Records for this exercise below:
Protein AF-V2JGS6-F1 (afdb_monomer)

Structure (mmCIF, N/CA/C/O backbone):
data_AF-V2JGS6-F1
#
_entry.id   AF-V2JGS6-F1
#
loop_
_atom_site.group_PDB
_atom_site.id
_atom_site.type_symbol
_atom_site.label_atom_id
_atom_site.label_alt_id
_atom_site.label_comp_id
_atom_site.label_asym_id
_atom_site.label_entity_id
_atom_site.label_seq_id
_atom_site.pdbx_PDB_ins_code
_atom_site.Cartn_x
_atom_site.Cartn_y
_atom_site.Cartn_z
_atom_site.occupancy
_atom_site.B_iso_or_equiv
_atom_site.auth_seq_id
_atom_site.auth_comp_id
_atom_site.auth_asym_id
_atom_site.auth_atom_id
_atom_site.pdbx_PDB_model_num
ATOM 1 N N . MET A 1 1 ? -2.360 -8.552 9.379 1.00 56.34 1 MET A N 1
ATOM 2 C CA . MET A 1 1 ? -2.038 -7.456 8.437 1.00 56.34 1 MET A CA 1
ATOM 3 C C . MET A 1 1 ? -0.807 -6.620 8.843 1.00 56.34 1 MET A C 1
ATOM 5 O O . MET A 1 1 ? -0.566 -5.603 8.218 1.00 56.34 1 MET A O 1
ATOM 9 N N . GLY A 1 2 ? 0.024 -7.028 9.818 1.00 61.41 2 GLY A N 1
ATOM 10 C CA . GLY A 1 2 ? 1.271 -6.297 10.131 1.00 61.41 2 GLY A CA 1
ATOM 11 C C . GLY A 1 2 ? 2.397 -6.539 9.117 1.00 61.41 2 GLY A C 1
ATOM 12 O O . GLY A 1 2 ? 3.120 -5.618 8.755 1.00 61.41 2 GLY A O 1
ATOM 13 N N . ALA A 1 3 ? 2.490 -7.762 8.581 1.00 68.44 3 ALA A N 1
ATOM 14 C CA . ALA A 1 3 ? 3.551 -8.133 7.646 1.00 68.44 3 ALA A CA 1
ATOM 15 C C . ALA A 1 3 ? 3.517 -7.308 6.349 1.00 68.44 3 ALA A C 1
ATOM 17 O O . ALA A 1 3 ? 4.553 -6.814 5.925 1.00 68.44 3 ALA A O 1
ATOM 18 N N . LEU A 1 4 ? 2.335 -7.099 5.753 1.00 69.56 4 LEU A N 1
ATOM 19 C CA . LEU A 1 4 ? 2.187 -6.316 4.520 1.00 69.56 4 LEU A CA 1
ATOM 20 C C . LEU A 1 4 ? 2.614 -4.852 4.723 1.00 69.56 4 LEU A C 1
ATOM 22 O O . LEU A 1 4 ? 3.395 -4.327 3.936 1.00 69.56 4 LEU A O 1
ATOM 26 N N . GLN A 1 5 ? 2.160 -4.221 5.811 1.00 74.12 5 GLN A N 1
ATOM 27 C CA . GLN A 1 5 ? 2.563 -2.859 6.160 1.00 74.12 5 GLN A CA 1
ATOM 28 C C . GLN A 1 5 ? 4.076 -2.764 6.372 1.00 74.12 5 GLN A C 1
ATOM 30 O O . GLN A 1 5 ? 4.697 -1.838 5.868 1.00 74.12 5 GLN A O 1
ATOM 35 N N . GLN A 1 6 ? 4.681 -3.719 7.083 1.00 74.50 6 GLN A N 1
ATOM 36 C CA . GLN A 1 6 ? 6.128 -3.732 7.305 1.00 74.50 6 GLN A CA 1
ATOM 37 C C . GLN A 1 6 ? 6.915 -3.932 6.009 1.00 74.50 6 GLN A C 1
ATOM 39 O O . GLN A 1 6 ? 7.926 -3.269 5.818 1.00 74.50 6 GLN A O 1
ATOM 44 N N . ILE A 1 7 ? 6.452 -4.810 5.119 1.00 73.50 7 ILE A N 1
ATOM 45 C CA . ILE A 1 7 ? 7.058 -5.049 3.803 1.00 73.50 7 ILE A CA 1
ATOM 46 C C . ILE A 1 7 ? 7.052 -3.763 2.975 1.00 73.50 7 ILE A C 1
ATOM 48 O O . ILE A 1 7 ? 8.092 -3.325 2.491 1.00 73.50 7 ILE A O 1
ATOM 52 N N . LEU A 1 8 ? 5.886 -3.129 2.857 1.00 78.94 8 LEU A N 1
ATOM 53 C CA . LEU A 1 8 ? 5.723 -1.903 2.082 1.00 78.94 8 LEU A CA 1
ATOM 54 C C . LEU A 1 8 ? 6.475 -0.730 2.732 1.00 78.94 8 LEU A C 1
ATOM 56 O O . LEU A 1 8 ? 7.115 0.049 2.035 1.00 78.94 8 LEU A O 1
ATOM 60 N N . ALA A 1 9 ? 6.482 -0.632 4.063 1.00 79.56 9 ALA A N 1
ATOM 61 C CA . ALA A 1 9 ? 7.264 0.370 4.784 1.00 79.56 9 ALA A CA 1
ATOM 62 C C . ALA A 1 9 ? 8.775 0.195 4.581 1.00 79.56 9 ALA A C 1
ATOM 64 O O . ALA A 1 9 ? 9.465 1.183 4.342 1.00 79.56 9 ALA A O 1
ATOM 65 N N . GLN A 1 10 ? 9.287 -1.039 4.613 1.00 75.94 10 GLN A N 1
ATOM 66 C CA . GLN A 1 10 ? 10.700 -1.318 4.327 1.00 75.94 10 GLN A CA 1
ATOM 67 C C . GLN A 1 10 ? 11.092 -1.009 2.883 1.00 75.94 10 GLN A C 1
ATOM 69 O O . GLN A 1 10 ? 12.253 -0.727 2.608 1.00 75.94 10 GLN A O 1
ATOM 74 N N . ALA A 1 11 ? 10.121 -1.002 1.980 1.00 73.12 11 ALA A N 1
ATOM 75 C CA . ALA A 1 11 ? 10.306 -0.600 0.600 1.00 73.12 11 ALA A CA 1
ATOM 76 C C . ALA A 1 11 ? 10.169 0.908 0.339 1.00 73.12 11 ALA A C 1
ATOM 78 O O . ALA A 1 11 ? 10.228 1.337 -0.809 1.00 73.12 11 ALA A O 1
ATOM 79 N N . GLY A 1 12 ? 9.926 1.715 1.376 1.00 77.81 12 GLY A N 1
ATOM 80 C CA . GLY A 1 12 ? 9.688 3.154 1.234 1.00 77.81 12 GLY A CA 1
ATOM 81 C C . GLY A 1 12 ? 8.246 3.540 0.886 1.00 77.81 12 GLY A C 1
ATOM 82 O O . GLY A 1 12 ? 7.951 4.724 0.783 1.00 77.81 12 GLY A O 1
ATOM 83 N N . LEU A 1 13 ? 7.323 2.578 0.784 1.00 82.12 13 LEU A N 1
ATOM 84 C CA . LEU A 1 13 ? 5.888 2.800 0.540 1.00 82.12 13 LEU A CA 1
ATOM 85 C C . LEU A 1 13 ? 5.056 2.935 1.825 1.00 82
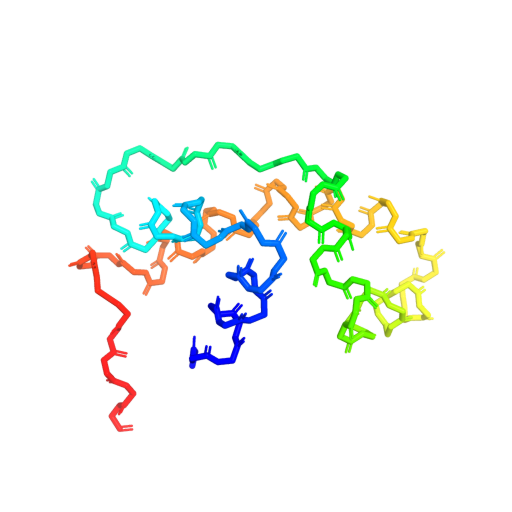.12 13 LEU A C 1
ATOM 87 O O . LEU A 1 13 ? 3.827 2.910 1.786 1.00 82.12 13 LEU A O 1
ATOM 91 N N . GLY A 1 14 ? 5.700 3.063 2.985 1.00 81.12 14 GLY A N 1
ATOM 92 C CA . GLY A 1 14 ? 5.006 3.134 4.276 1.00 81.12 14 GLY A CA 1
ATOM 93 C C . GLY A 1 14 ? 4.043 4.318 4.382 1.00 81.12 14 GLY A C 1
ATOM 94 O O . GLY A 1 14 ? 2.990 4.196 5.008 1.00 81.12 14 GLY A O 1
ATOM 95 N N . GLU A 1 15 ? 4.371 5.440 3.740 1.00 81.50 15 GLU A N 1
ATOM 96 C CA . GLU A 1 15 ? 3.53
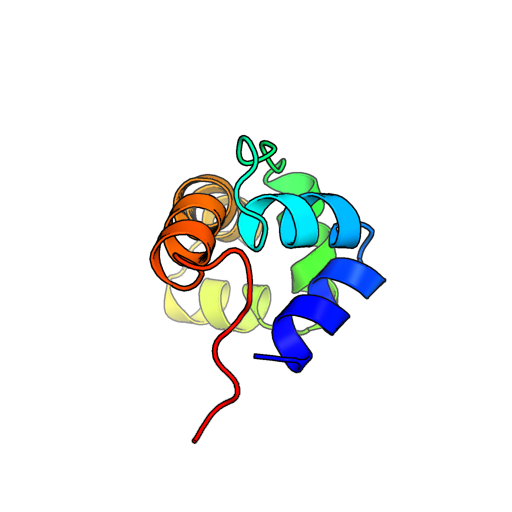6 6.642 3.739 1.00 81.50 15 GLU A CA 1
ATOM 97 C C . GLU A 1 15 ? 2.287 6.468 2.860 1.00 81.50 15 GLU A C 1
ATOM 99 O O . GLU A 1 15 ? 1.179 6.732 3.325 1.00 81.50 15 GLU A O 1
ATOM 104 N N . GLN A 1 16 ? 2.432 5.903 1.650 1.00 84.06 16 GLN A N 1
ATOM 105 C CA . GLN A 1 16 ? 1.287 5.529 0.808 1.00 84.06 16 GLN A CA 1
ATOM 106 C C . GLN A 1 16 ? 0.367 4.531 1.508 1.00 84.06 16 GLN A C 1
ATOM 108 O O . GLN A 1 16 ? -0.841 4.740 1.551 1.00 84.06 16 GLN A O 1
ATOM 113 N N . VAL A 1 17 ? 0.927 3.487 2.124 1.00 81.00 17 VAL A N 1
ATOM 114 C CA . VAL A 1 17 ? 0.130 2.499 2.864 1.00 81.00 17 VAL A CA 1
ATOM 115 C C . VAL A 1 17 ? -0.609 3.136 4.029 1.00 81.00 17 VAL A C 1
End of Records for this exercise.
Records for this exercise below:
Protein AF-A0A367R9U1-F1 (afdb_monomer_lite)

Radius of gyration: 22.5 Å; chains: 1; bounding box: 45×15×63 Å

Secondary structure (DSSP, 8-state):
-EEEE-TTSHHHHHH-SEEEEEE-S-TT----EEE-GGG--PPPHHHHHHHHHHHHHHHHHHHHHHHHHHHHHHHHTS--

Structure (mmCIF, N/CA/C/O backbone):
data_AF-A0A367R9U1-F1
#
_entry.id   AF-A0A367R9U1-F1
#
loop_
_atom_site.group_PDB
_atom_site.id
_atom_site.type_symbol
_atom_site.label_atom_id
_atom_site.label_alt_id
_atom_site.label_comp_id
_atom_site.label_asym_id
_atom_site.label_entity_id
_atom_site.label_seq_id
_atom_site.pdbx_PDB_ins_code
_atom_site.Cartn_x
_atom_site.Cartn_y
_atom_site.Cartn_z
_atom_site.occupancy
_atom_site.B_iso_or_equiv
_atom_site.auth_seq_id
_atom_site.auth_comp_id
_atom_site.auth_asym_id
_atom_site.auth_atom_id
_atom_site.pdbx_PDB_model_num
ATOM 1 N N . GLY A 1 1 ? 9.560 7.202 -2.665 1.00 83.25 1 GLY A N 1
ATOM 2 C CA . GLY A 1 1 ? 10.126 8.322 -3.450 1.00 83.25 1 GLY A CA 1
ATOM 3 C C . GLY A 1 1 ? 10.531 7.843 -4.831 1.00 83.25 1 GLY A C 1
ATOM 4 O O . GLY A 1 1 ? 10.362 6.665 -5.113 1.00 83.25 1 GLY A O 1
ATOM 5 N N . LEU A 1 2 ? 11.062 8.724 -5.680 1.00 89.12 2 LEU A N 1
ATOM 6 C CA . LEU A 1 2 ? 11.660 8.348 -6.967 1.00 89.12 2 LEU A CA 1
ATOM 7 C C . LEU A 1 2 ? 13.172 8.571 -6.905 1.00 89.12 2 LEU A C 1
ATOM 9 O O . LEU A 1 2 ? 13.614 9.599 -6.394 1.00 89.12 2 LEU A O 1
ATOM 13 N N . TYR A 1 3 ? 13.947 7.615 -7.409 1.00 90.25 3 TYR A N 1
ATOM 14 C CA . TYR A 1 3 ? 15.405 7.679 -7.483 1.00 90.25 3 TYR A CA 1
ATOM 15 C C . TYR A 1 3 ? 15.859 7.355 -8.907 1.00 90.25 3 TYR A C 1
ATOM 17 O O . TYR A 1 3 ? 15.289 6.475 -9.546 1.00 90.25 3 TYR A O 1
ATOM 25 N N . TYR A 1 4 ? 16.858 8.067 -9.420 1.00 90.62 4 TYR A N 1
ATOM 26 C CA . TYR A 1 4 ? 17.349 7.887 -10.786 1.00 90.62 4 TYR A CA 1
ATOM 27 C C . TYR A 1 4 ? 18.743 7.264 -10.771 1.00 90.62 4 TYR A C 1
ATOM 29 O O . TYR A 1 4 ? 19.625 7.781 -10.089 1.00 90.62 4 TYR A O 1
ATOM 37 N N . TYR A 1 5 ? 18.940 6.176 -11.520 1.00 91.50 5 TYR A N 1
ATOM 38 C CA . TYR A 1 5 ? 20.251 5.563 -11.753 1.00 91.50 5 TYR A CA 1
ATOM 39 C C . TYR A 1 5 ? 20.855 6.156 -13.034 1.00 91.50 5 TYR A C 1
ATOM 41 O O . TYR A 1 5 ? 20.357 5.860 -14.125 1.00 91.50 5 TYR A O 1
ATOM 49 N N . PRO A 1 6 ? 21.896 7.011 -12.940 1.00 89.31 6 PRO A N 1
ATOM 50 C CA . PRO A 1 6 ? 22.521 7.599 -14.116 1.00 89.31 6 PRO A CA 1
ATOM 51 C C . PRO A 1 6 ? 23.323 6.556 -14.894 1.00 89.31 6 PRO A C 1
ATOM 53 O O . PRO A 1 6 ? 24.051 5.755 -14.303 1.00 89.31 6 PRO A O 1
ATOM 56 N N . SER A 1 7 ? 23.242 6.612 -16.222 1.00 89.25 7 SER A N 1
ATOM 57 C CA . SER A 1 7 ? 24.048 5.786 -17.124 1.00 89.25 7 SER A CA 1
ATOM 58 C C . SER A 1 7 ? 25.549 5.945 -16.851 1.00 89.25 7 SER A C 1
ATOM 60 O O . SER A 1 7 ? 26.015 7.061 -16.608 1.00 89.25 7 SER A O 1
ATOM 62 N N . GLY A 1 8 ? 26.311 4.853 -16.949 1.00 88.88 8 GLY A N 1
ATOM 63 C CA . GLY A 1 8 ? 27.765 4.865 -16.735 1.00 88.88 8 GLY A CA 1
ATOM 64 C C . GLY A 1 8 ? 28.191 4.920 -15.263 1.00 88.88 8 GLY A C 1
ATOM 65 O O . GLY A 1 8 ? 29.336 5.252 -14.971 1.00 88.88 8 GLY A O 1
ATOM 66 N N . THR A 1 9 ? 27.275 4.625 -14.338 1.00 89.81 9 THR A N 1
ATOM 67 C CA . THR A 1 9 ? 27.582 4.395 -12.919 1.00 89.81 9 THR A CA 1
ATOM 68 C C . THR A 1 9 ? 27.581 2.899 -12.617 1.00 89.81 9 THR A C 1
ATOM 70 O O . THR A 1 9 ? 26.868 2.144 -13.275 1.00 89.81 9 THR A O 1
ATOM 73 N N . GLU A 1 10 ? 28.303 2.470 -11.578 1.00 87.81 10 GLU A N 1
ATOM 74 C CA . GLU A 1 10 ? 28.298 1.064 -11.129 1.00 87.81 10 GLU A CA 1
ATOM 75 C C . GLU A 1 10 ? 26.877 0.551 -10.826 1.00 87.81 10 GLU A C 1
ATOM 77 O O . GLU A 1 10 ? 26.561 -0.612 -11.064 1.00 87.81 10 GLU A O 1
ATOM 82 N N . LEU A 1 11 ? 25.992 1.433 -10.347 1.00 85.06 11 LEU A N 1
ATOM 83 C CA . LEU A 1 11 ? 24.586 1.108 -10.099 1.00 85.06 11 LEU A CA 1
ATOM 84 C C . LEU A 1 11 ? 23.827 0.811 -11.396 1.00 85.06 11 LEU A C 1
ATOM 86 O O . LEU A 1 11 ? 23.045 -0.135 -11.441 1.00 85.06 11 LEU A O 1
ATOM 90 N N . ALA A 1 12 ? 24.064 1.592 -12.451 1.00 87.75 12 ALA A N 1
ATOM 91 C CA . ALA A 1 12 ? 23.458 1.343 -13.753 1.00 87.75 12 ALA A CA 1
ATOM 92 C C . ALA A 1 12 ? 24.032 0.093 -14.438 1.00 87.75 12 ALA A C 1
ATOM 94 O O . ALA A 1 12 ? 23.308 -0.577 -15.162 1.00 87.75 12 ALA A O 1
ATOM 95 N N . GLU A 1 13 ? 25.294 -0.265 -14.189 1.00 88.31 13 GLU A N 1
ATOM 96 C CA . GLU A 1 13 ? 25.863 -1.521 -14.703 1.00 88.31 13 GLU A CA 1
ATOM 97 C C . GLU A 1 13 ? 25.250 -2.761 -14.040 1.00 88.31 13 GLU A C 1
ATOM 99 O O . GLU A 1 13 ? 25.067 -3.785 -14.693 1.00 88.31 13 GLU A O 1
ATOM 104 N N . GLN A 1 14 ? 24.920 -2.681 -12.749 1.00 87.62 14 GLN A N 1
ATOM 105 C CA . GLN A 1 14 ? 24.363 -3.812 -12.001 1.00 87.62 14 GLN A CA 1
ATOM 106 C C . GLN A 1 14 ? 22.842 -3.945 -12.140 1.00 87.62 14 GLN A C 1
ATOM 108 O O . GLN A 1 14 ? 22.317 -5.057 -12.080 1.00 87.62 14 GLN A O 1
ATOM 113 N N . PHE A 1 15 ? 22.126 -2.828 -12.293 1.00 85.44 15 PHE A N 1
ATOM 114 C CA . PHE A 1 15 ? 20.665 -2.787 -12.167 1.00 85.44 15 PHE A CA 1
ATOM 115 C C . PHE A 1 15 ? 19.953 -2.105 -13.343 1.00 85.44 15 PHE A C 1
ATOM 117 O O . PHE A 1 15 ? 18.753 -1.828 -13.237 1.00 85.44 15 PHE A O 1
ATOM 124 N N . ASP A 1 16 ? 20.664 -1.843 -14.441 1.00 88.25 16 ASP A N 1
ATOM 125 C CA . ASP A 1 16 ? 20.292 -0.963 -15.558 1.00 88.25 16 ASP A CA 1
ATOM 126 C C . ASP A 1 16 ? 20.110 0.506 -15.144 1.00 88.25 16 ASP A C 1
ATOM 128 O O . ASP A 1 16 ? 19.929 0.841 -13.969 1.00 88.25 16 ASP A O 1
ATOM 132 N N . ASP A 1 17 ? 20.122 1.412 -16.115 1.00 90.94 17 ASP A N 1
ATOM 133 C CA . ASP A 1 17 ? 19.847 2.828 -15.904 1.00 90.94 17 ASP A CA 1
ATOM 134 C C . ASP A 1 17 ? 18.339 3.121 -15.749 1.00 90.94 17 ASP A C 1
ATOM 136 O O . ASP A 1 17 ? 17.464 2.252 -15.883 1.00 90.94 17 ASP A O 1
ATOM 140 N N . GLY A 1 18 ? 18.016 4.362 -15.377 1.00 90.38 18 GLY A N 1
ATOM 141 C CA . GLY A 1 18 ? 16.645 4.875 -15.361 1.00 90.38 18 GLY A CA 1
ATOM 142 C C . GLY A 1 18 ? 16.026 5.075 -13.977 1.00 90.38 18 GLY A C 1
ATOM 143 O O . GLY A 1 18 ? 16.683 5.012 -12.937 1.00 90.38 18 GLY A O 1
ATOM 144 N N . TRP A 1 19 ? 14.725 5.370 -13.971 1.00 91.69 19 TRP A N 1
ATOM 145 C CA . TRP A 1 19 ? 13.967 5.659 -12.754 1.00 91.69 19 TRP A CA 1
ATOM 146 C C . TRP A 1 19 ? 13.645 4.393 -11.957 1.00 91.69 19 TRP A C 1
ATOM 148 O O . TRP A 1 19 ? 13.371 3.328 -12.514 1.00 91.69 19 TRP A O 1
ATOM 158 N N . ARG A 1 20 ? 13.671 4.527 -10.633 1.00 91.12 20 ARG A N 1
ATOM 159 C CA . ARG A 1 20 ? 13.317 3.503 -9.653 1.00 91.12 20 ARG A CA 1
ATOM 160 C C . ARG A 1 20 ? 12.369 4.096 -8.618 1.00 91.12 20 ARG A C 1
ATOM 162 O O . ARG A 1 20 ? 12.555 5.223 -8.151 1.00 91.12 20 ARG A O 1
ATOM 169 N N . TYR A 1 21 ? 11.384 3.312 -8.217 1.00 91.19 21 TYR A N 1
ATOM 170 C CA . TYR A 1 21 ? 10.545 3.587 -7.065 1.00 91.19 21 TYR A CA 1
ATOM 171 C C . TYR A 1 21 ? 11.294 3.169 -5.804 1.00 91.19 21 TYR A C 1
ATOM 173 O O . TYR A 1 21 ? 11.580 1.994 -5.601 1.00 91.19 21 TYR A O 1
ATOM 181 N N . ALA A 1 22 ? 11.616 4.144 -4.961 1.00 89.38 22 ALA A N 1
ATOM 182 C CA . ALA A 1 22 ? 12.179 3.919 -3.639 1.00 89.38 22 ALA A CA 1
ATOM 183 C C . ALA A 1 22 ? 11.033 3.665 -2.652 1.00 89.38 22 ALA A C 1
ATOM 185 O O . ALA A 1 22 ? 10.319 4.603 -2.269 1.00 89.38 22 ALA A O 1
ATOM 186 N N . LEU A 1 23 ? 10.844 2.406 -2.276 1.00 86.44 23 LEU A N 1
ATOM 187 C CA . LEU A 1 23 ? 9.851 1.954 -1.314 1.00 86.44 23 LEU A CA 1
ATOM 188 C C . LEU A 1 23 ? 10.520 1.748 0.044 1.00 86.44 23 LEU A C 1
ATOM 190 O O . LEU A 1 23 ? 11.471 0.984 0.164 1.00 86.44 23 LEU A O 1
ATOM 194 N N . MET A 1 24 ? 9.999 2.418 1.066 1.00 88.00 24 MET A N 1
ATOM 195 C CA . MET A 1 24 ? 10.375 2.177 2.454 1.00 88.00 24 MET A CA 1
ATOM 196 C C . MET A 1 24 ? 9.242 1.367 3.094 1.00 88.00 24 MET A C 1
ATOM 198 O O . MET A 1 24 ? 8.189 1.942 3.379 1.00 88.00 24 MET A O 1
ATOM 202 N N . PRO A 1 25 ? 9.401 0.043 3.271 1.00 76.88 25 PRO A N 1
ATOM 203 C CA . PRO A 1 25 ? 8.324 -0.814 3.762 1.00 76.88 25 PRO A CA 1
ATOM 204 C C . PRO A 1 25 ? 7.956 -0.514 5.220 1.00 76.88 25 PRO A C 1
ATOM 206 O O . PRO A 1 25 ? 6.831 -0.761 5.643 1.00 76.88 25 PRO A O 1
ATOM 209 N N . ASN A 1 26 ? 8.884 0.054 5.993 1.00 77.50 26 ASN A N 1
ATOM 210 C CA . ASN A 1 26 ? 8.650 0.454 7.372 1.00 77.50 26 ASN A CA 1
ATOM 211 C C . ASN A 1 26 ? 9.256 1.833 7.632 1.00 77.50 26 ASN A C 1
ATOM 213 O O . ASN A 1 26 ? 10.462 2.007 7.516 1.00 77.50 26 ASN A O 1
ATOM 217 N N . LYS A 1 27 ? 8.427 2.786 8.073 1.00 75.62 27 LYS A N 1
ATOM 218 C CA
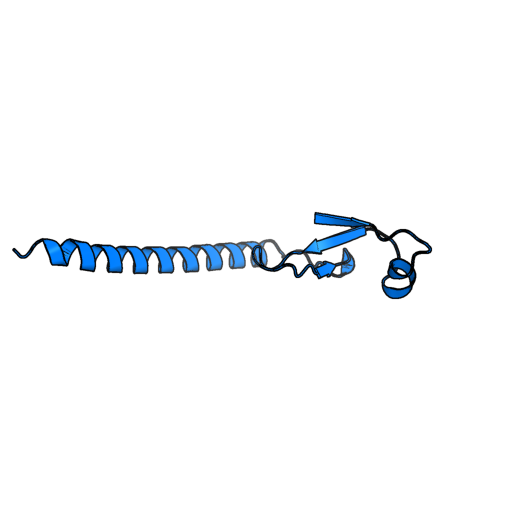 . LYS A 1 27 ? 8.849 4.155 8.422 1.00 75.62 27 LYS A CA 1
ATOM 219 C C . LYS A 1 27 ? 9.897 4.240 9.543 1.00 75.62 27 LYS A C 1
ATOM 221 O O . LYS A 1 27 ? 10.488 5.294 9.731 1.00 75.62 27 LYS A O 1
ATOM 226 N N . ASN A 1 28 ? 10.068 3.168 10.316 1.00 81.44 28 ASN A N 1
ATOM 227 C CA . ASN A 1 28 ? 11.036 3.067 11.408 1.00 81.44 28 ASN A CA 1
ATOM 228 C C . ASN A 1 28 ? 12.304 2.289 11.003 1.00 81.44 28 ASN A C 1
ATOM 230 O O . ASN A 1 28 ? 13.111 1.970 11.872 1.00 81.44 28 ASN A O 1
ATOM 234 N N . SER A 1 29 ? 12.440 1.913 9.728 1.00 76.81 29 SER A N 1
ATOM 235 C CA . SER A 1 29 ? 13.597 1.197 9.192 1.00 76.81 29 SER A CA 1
End of Records for this exercise.
▶ _Assignment_
What are the lines, exactly as written above, from the line with "ATOM 99 O O . GLU A 1 13" to the line with "ATOM 126 C C", both included? Output only those.

▶ _Response to this task_
ATOM 99 O O . GLU A 1 13 ? 25.067 -3.785 -14.693 1.00 88.31 13 GLU A O 1
ATOM 104 N N . GLN A 1 14 ? 24.920 -2.681 -12.749 1.00 87.62 14 GLN A N 1
ATOM 105 C CA . GLN A 1 14 ? 24.363 -3.812 -12.001 1.00 87.62 14 GLN A CA 1
ATOM 106 C C . GLN A 1 14 ? 22.842 -3.945 -12.140 1.00 87.62 14 GLN A C 1
ATOM 108 O O . GLN A 1 14 ? 22.317 -5.057 -12.080 1.00 87.62 14 GLN A O 1
ATOM 113 N N . PHE A 1 15 ? 22.126 -2.828 -12.293 1.00 85.44 15 PHE A N 1
ATOM 114 C CA . PHE A 1 15 ? 20.665 -2.787 -12.167 1.00 85.44 15 PHE A CA 1
ATOM 115 C C . PHE A 1 15 ? 19.953 -2.105 -13.343 1.00 85.44 15 PHE A C 1
ATOM 117 O O . PHE A 1 15 ? 18.753 -1.828 -13.237 1.00 85.44 15 PHE A O 1
ATOM 124 N N . ASP A 1 16 ? 20.664 -1.843 -14.441 1.00 88.25 16 ASP A N 1
ATOM 125 C CA . ASP A 1 16 ? 20.292 -0.963 -15.558 1.00 88.25 16 ASP A CA 1
ATOM 126 C C . ASP A 1 16 ? 20.110 0.506 -15.144 1.00 88.25 16 ASP A C 1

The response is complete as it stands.